Work instructions: For the records below, output word for word the lines from the one with "ATOM 12 O O" up to and including the one with "ATOM 54 C CA". No pictures.

(Data excerpts)
- Opening Delimiter -
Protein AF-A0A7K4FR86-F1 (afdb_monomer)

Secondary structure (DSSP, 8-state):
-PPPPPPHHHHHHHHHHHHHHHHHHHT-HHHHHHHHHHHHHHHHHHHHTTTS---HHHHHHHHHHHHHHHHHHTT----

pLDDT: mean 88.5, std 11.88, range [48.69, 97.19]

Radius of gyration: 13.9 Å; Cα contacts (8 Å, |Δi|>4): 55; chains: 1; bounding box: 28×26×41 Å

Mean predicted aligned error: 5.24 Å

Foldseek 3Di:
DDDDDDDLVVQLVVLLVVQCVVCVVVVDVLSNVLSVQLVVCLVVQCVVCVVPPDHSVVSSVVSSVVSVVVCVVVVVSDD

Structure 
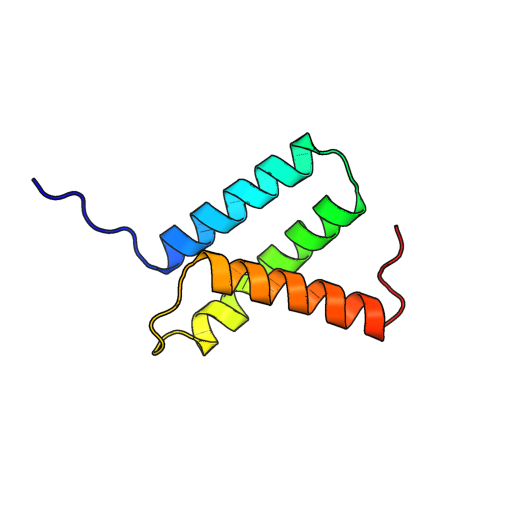(mmCIF, N/CA/C/O backbone):
data_AF-A0A7K4FR86-F1
#
_entry.id   AF-A0A7K4FR86-F1
#
loop_
_atom_site.group_PDB
_atom_site.id
_atom_site.type_symbol
_atom_site.label_atom_id
_atom_site.label_alt_id
_atom_site.label_comp_id
_atom_site.label_asym_id
_atom_site.label_entity_id
_atom_site.label_seq_id
_atom_site.pdbx_PDB_ins_code
_atom_site.Cartn_x
_atom_site.Cartn_y
_atom_site.Cartn_z
_atom_site.occupancy
_atom_site.B_iso_or_equiv
_atom_site.auth_seq_id
_atom_site.auth_comp_id
_atom_site.auth_asym_id
_atom_site.auth_atom_id
_atom_site.pdbx_PDB_model_num
ATOM 1 N N . MET A 1 1 ? 13.927 13.317 -28.057 1.00 48.69 1 MET A N 1
ATOM 2 C CA . MET A 1 1 ? 14.578 12.767 -26.849 1.00 48.69 1 MET A CA 1
ATOM 3 C C . MET A 1 1 ? 13.535 11.939 -26.119 1.00 48.69 1 MET A C 1
ATOM 5 O O . MET A 1 1 ? 12.514 12.495 -25.734 1.00 48.69 1 MET A O 1
ATOM 9 N N . GLY A 1 2 ? 13.709 10.616 -26.071 1.00 55.78 2 GLY A N 1
ATOM 10 C CA . GLY A 1 2 ? 12.749 9.715 -25.428 1.00 55.78 2 GLY A CA 1
ATOM 11 C C . GLY A 1 2 ? 12.698 9.988 -23.929 1.00 55.78 2 GLY A C 1
ATOM 12 O O . GLY A 1 2 ? 13.740 10.166 -23.306 1.00 55.78 2 GLY A O 1
ATOM 13 N N . ARG A 1 3 ? 11.493 10.082 -23.361 1.00 51.56 
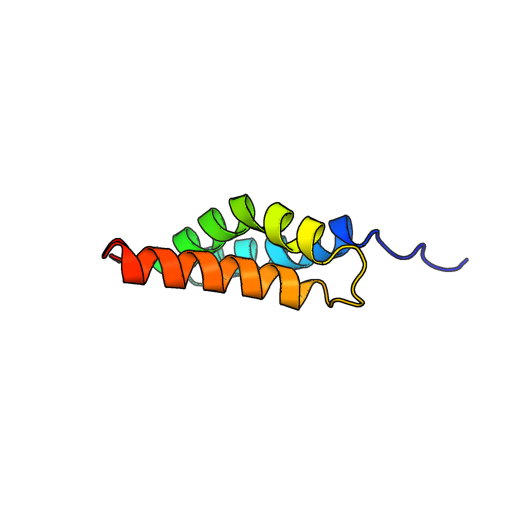3 ARG A
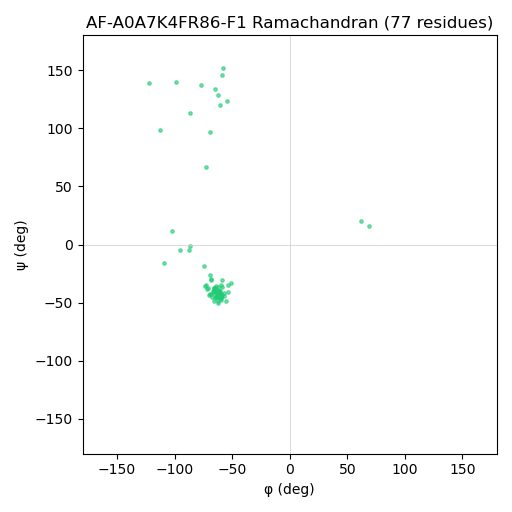 N 1
ATOM 14 C CA . ARG A 1 3 ? 11.317 10.185 -21.910 1.00 51.56 3 ARG A CA 1
ATOM 15 C C . ARG A 1 3 ? 11.908 8.923 -21.285 1.00 51.56 3 ARG A C 1
ATOM 17 O O . ARG A 1 3 ? 11.468 7.830 -21.629 1.00 51.56 3 ARG A O 1
ATOM 24 N N . THR A 1 4 ? 12.906 9.069 -20.417 1.00 58.91 4 THR A N 1
ATOM 25 C CA . THR A 1 4 ? 13.449 7.958 -19.631 1.00 58.91 4 THR A CA 1
ATOM 26 C C . THR A 1 4 ? 12.295 7.306 -18.884 1.00 58.91 4 THR A C 1
ATOM 28 O O . THR A 1 4 ? 11.542 7.995 -18.192 1.00 58.91 4 THR A O 1
ATOM 31 N N . GLN A 1 5 ? 12.110 6.003 -19.079 1.00 59.91 5 GLN A N 1
ATOM 32 C CA . GLN A 1 5 ? 11.051 5.268 -18.406 1.00 59.91 5 GLN A CA 1
ATOM 33 C 
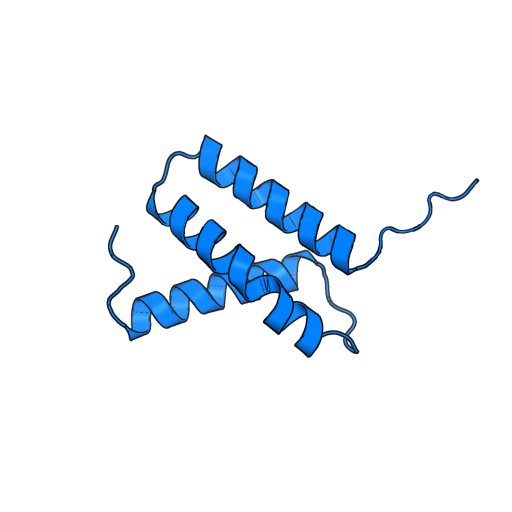C . GLN A 1 5 ? 11.324 5.331 -16.892 1.00 59.91 5 GLN A C 1
ATOM 35 O O . GLN A 1 5 ? 12.466 5.095 -16.482 1.00 59.91 5 GLN A O 1
ATOM 40 N N . PRO A 1 6 ? 10.346 5.731 -16.059 1.00 69.06 6 PRO A N 1
ATOM 41 C CA . PRO A 1 6 ? 10.541 5.767 -14.617 1.00 69.06 6 PRO A CA 1
ATOM 42 C C . PRO A 1 6 ? 10.897 4.367 -14.117 1.00 69.06 6 PRO A C 1
ATOM 44 O O . PRO A 1 6 ? 10.418 3.369 -14.657 1.00 69.06 6 PRO A O 1
ATOM 47 N N . SER A 1 7 ? 11.742 4.291 -13.085 1.00 86.12 7 SER A N 1
ATOM 48 C CA . SER A 1 7 ? 12.042 3.003 -12.458 1.00 86.12 7 SER A CA 1
ATOM 49 C C . SER A 1 7 ? 10.750 2.351 -11.956 1.00 86.12 7 SER A C 1
ATOM 51 O O . SER A 1 7 ? 9.806 3.058 -11.592 1.00 86.12 7 SER A O 1
ATOM 53 N N . PHE A 1 8 ? 10.711 1.019 -11.894 1.00 88.19 8 PHE A N 1
ATOM 54 C CA . PHE A 1 8 ? 9.551 0.300 -11.359 1.00 88.19 8 PHE A CA 1
ATOM 55 C C . PHE A 1 8 ? 9.178 0.794 -9.952 1.00 88.19 8 PHE A C 1
ATOM 57 O O . PHE A 1 8 ? 8.016 1.079 -9.683 1.00 88.19 8 PHE A O 1
ATOM 64 N N . THR A 1 9 ? 10.179 1.043 -9.100 1.00 90.62 9 THR A N 1
ATOM 65 C CA . THR A 1 9 ? 10.001 1.674 -7.783 1.00 90.62 9 THR A CA 1
ATOM 66 C C . THR A 1 9 ? 9.292 3.023 -7.876 1.00 90.62 9 THR A C 1
ATOM 68 O O . THR A 1 9 ? 8.325 3.262 -7.163 1.00 90.62 9 THR A O 1
ATOM 71 N N . THR A 1 10 ? 9.736 3.899 -8.781 1.00 92.38 10 THR A N 1
ATOM 72 C CA . THR A 1 10 ? 9.119 5.218 -8.988 1.00 92.38 10 THR A CA 1
ATOM 73 C C . THR A 1 10 ? 7.673 5.095 -9.463 1.00 92.38 10 THR A C 1
ATOM 75 O O . THR A 1 10 ? 6.831 5.898 -9.069 1.00 92.38 10 THR A O 1
ATOM 78 N N . ALA A 1 11 ? 7.372 4.100 -10.298 1.00 93.25 11 ALA A N 1
ATOM 79 C CA . ALA A 1 11 ? 6.015 3.856 -10.767 1.00 93.25 11 ALA A CA 1
ATOM 80 C C . ALA A 1 11 ? 5.102 3.353 -9.633 1.00 93.25 11 ALA A C 1
ATOM 82 O O . ALA A 1 11 ? 3.997 3.865 -9.475 1.00 93.25 11 ALA A O 1
ATOM 83 N N . VAL A 1 12 ? 5.587 2.434 -8.789 1.00 94.69 12 VAL A N 1
ATOM 84 C CA . VAL A 1 12 ? 4.870 1.960 -7.589 1.00 94.69 12 VAL A CA 1
ATOM 85 C C . VAL A 1 12 ? 4.599 3.114 -6.622 1.00 94.69 12 VAL A C 1
ATOM 87 O O . VAL A 1 12 ? 3.480 3.265 -6.131 1.00 94.69 12 VAL A O 1
ATOM 90 N N . ASP A 1 13 ? 5.595 3.971 -6.392 1.00 95.06 13 ASP A N 1
ATOM 91 C CA . ASP A 1 13 ? 5.458 5.133 -5.508 1.00 95.06 13 ASP A CA 1
ATOM 92 C C . ASP A 1 13 ? 4.424 6.132 -6.040 1.00 95.06 13 ASP A C 1
ATOM 94 O O . ASP A 1 13 ? 3.632 6.679 -5.271 1.00 95.06 13 ASP A O 1
ATOM 98 N N . ALA A 1 14 ? 4.374 6.328 -7.360 1.00 96.19 14 ALA A N 1
ATOM 99 C CA . ALA A 1 14 ? 3.375 7.180 -7.990 1.00 96.19 14 ALA A CA 1
ATOM 100 C C . ALA A 1 14 ? 1.948 6.624 -7.836 1.00 96.19 14 ALA A C 1
ATOM 102 O O . ALA A 1 14 ? 1.025 7.399 -7.579 1.00 96.19 14 ALA A O 1
ATOM 103 N N . GLU A 1 15 ? 1.745 5.308 -7.965 1.00 96.19 15 GLU A N 1
ATOM 104 C CA . GLU A 1 15 ? 0.430 4.693 -7.730 1.00 96.19 15 GLU A CA 1
ATOM 105 C C . GLU A 1 15 ? 0.001 4.808 -6.262 1.00 96.19 15 GLU A C 1
ATOM 107 O O . GLU A 1 15 ? -1.143 5.166 -5.966 1.00 96.19 15 GLU A O 1
ATOM 112 N N . LEU A 1 16 ? 0.929 4.591 -5.331 1.00 96.31 16 LEU A N 1
ATOM 113 C CA . LEU A 1 16 ? 0.661 4.732 -3.904 1.00 96.31 16 LEU A CA 1
ATOM 114 C C . LEU A 1 16 ? 0.298 6.179 -3.522 1.00 96.31 16 LEU A C 1
ATOM 116 O O . LEU A 1 16 ? -0.662 6.398 -2.780 1.00 96.31 16 LEU A O 1
ATOM 120 N N . GLU A 1 17 ? 0.996 7.176 -4.072 1.00 97.19 17 GLU A N 1
ATOM 121 C CA . GLU A 1 17 ? 0.722 8.595 -3.800 1.00 97.19 17 GLU A CA 1
ATOM 122 C C . GLU A 1 17 ? -0.671 9.027 -4.291 1.00 97.19 17 GLU A C 1
ATOM 124 O O . GLU A 1 17 ? -1.364 9.801 -3.616 1.00 97.19 17 GLU A O 1
ATOM 129 N N . LYS A 1 18 ? -1.142 8.481 -5.424 1.00 96.94 18 LYS A N 1
ATOM 130 C CA . LYS A 1 18 ? -2.523 8.706 -5.894 1.00 96.94 18 LYS A CA 1
ATOM 131 C C . LYS A 1 18 ? -3.537 8.236 -4.855 1.00 96.94 18 LYS A C 1
ATOM 133 O O . LYS A 1 18 ? -4.495 8.960 -4.576 1.00 96.94 18 LYS A O 1
ATOM 138 N N . LEU A 1 19 ? -3.323 7.063 -4.257 1.00 96.56 19 LEU A N 1
ATOM 139 C CA . LEU A 1 19 ? -4.219 6.523 -3.231 1.00 96.56 19 LEU A CA 1
ATOM 140 C C . LEU A 1 19 ? -4.128 7.289 -1.911 1.00 96.56 19 LEU A C 1
ATOM 142 O O . LEU A 1 19 ? -5.157 7.533 -1.281 1.00 96.56 19 LEU A O 1
ATOM 146 N N . ILE A 1 20 ? -2.938 7.740 -1.509 1.00 96.06 20 ILE A N 1
ATOM 147 C CA . ILE A 1 20 ? -2.771 8.619 -0.341 1.00 96.06 20 ILE A CA 1
ATOM 148 C C . ILE A 1 20 ? -3.555 9.918 -0.548 1.00 96.06 20 ILE A C 1
ATOM 150 O O . ILE A 1 20 ? -4.324 10.328 0.322 1.00 96.06 20 ILE A O 1
ATOM 154 N N . THR A 1 21 ? -3.422 10.543 -1.716 1.00 96.81 21 THR A N 1
ATOM 155 C CA . THR A 1 21 ? -4.175 11.756 -2.056 1.00 96.81 21 THR A CA 1
ATOM 156 C C . THR A 1 21 ? -5.682 11.498 -2.081 1.00 96.81 21 THR A C 1
ATOM 158 O O . THR A 1 21 ? -6.451 12.284 -1.524 1.00 96.81 21 THR A O 1
ATOM 161 N N . LEU A 1 22 ? -6.118 10.394 -2.692 1.00 96.50 22 LEU A N 1
ATOM 162 C CA . LEU A 1 22 ? -7.529 10.020 -2.755 1.00 96.50 22 LEU A CA 1
ATOM 163 C C . LEU A 1 22 ? -8.108 9.760 -1.360 1.00 96.50 22 LEU A C 1
ATOM 165 O O . LEU A 1 22 ? -9.180 10.269 -1.051 1.00 96.50 22 LEU A O 1
ATOM 169 N N . SER A 1 23 ? -7.399 9.029 -0.499 1.00 95.56 23 SER A N 1
ATOM 170 C CA . SER A 1 23 ? -7.874 8.703 0.851 1.00 95.56 23 SER A CA 1
ATOM 171 C C . SER A 1 23 ? -8.112 9.943 1.712 1.00 95.56 23 SER A C 1
ATOM 173 O O . SER A 1 23 ? -9.146 10.032 2.373 1.00 95.56 23 SER A O 1
ATOM 175 N N . LYS A 1 24 ? -7.231 10.949 1.611 1.00 94.69 24 LYS A N 1
ATOM 176 C CA . LYS A 1 24 ? -7.417 12.261 2.252 1.00 94.69 24 LYS A CA 1
ATOM 177 C C . LYS A 1 24 ? -8.667 12.983 1.737 1.00 94.69 24 LYS A C 1
ATOM 179 O O . LYS A 1 24 ? -9.378 13.596 2.523 1.00 94.69 24 LYS A O 1
ATOM 184 N N . ARG A 1 25 ? -8.942 12.912 0.427 1.00 96.50 25 ARG A N 1
ATOM 185 C CA . ARG A 1 25 ? -10.117 13.553 -0.200 1.00 96.50 25 ARG A CA 1
ATOM 186 C C . ARG A 1 25 ? -11.430 12.861 0.150 1.00 96.50 25 ARG A C 1
ATOM 188 O O . ARG A 1 25 ? -12.432 13.538 0.333 1.00 96.50 25 ARG A O 1
ATOM 195 N N . VAL A 1 26 ? -11.427 11.531 0.220 1.00 95.81 26 VAL A N 1
ATOM 196 C CA . VAL A 1 26 ? -12.614 10.732 0.562 1.00 95.81 26 VAL A CA 1
ATOM 197 C C . VAL A 1 26 ? -13.021 10.949 2.022 1.00 95.81 26 VAL A C 1
ATOM 199 O O . VAL A 1 26 ? -14.203 10.870 2.339 1.00 95.81 26 VAL A O 1
ATOM 202 N N . GLY A 1 27 ? -12.064 11.223 2.915 1.00 89.81 27 GLY A N 1
ATOM 203 C CA . GLY A 1 27 ? -12.353 11.514 4.321 1.00 89.81 27 GLY A CA 1
ATOM 204 C C . GLY A 1 27 ? -12.879 10.313 5.114 1.00 89.81 27 GLY A C 1
ATOM 205 O O . GLY A 1 27 ? -13.432 10.494 6.193 1.00 89.81 27 GLY A O 1
ATOM 206 N N . ASN A 1 28 ? -12.720 9.088 4.598 1.00 92.56 28 ASN A N 1
ATOM 207 C CA . ASN A 1 28 ? -13.039 7.857 5.316 1.00 92.56 28 ASN A CA 1
ATOM 208 C C . ASN A 1 28 ? -11.813 7.429 6.152 1.00 92.56 28 ASN A C 1
ATOM 210 O O . ASN A 1 28 ? -10.801 7.032 5.560 1.00 92.56 28 ASN A O 1
ATOM 214 N N . PRO A 1 29 ? -11.885 7.462 7.499 1.00 91.25 29 PRO A N 1
ATOM 215 C CA . PRO A 1 29 ? -10.739 7.156 8.356 1.00 91.25 29 PRO A CA 1
ATOM 216 C C . PRO A 1 29 ? -10.185 5.743 8.155 1.00 91.25 29 PRO A C 1
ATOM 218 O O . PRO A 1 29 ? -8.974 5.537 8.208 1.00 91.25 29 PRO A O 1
- Closing Delimiter -
Result:
ATOM 12 O O . GLY A 1 2 ? 13.740 10.166 -23.306 1.00 55.78 2 GLY A O 1
ATOM 13 N N . ARG A 1 3 ? 11.493 10.082 -23.361 1.00 51.56 
3 ARG A
 N 1
ATOM 14 C CA . ARG A 1 3 ? 11.317 10.185 -21.910 1.00 51.56 3 ARG A CA 1
ATOM 15 C C . ARG A 1 3 ? 11.908 8.923 -21.285 1.00 51.56 3 ARG A C 1
ATOM 17 O O . ARG A 1 3 ? 11.468 7.830 -21.629 1.00 51.56 3 ARG A O 1
ATOM 24 N N . THR A 1 4 ? 12.906 9.069 -20.417 1.00 58.91 4 THR A N 1
ATOM 25 C CA . THR A 1 4 ? 13.449 7.958 -19.631 1.00 58.91 4 THR A CA 1
ATOM 26 C C . THR A 1 4 ? 12.295 7.306 -18.884 1.00 58.91 4 THR A C 1
ATOM 28 O O . THR A 1 4 ? 11.542 7.995 -18.192 1.00 58.91 4 THR A O 1
ATOM 31 N N . GLN A 1 5 ? 12.110 6.003 -19.079 1.00 59.91 5 GLN A N 1
ATOM 32 C CA . GLN A 1 5 ? 11.051 5.268 -18.406 1.00 59.91 5 GLN A CA 1
ATOM 33 C 
C . GLN A 1 5 ? 11.324 5.331 -16.892 1.00 59.91 5 GLN A C 1
ATOM 35 O O . GLN A 1 5 ? 12.466 5.095 -16.482 1.00 59.91 5 GLN A O 1
ATOM 40 N N . PRO A 1 6 ? 10.346 5.731 -16.059 1.00 69.06 6 PRO A N 1
ATOM 41 C CA . PRO A 1 6 ? 10.541 5.767 -14.617 1.00 69.06 6 PRO A CA 1
ATOM 42 C C . PRO A 1 6 ? 10.897 4.367 -14.117 1.00 69.06 6 PRO A C 1
ATOM 44 O O . PRO A 1 6 ? 10.418 3.369 -14.657 1.00 69.06 6 PRO A O 1
ATOM 47 N N . SER A 1 7 ? 11.742 4.291 -13.085 1.00 86.12 7 SER A N 1
ATOM 48 C CA . SER A 1 7 ? 12.042 3.003 -12.458 1.00 86.12 7 SER A CA 1
ATOM 49 C C . SER A 1 7 ? 10.750 2.351 -11.956 1.00 86.12 7 SER A C 1
ATOM 51 O O . SER A 1 7 ? 9.806 3.058 -11.592 1.00 86.12 7 SER A O 1
ATOM 53 N N . PHE A 1 8 ? 10.711 1.019 -11.894 1.00 88.19 8 PHE A N 1
ATOM 54 C CA . PHE A 1 8 ? 9.551 0.300 -11.359 1.00 88.19 8 PHE A CA 1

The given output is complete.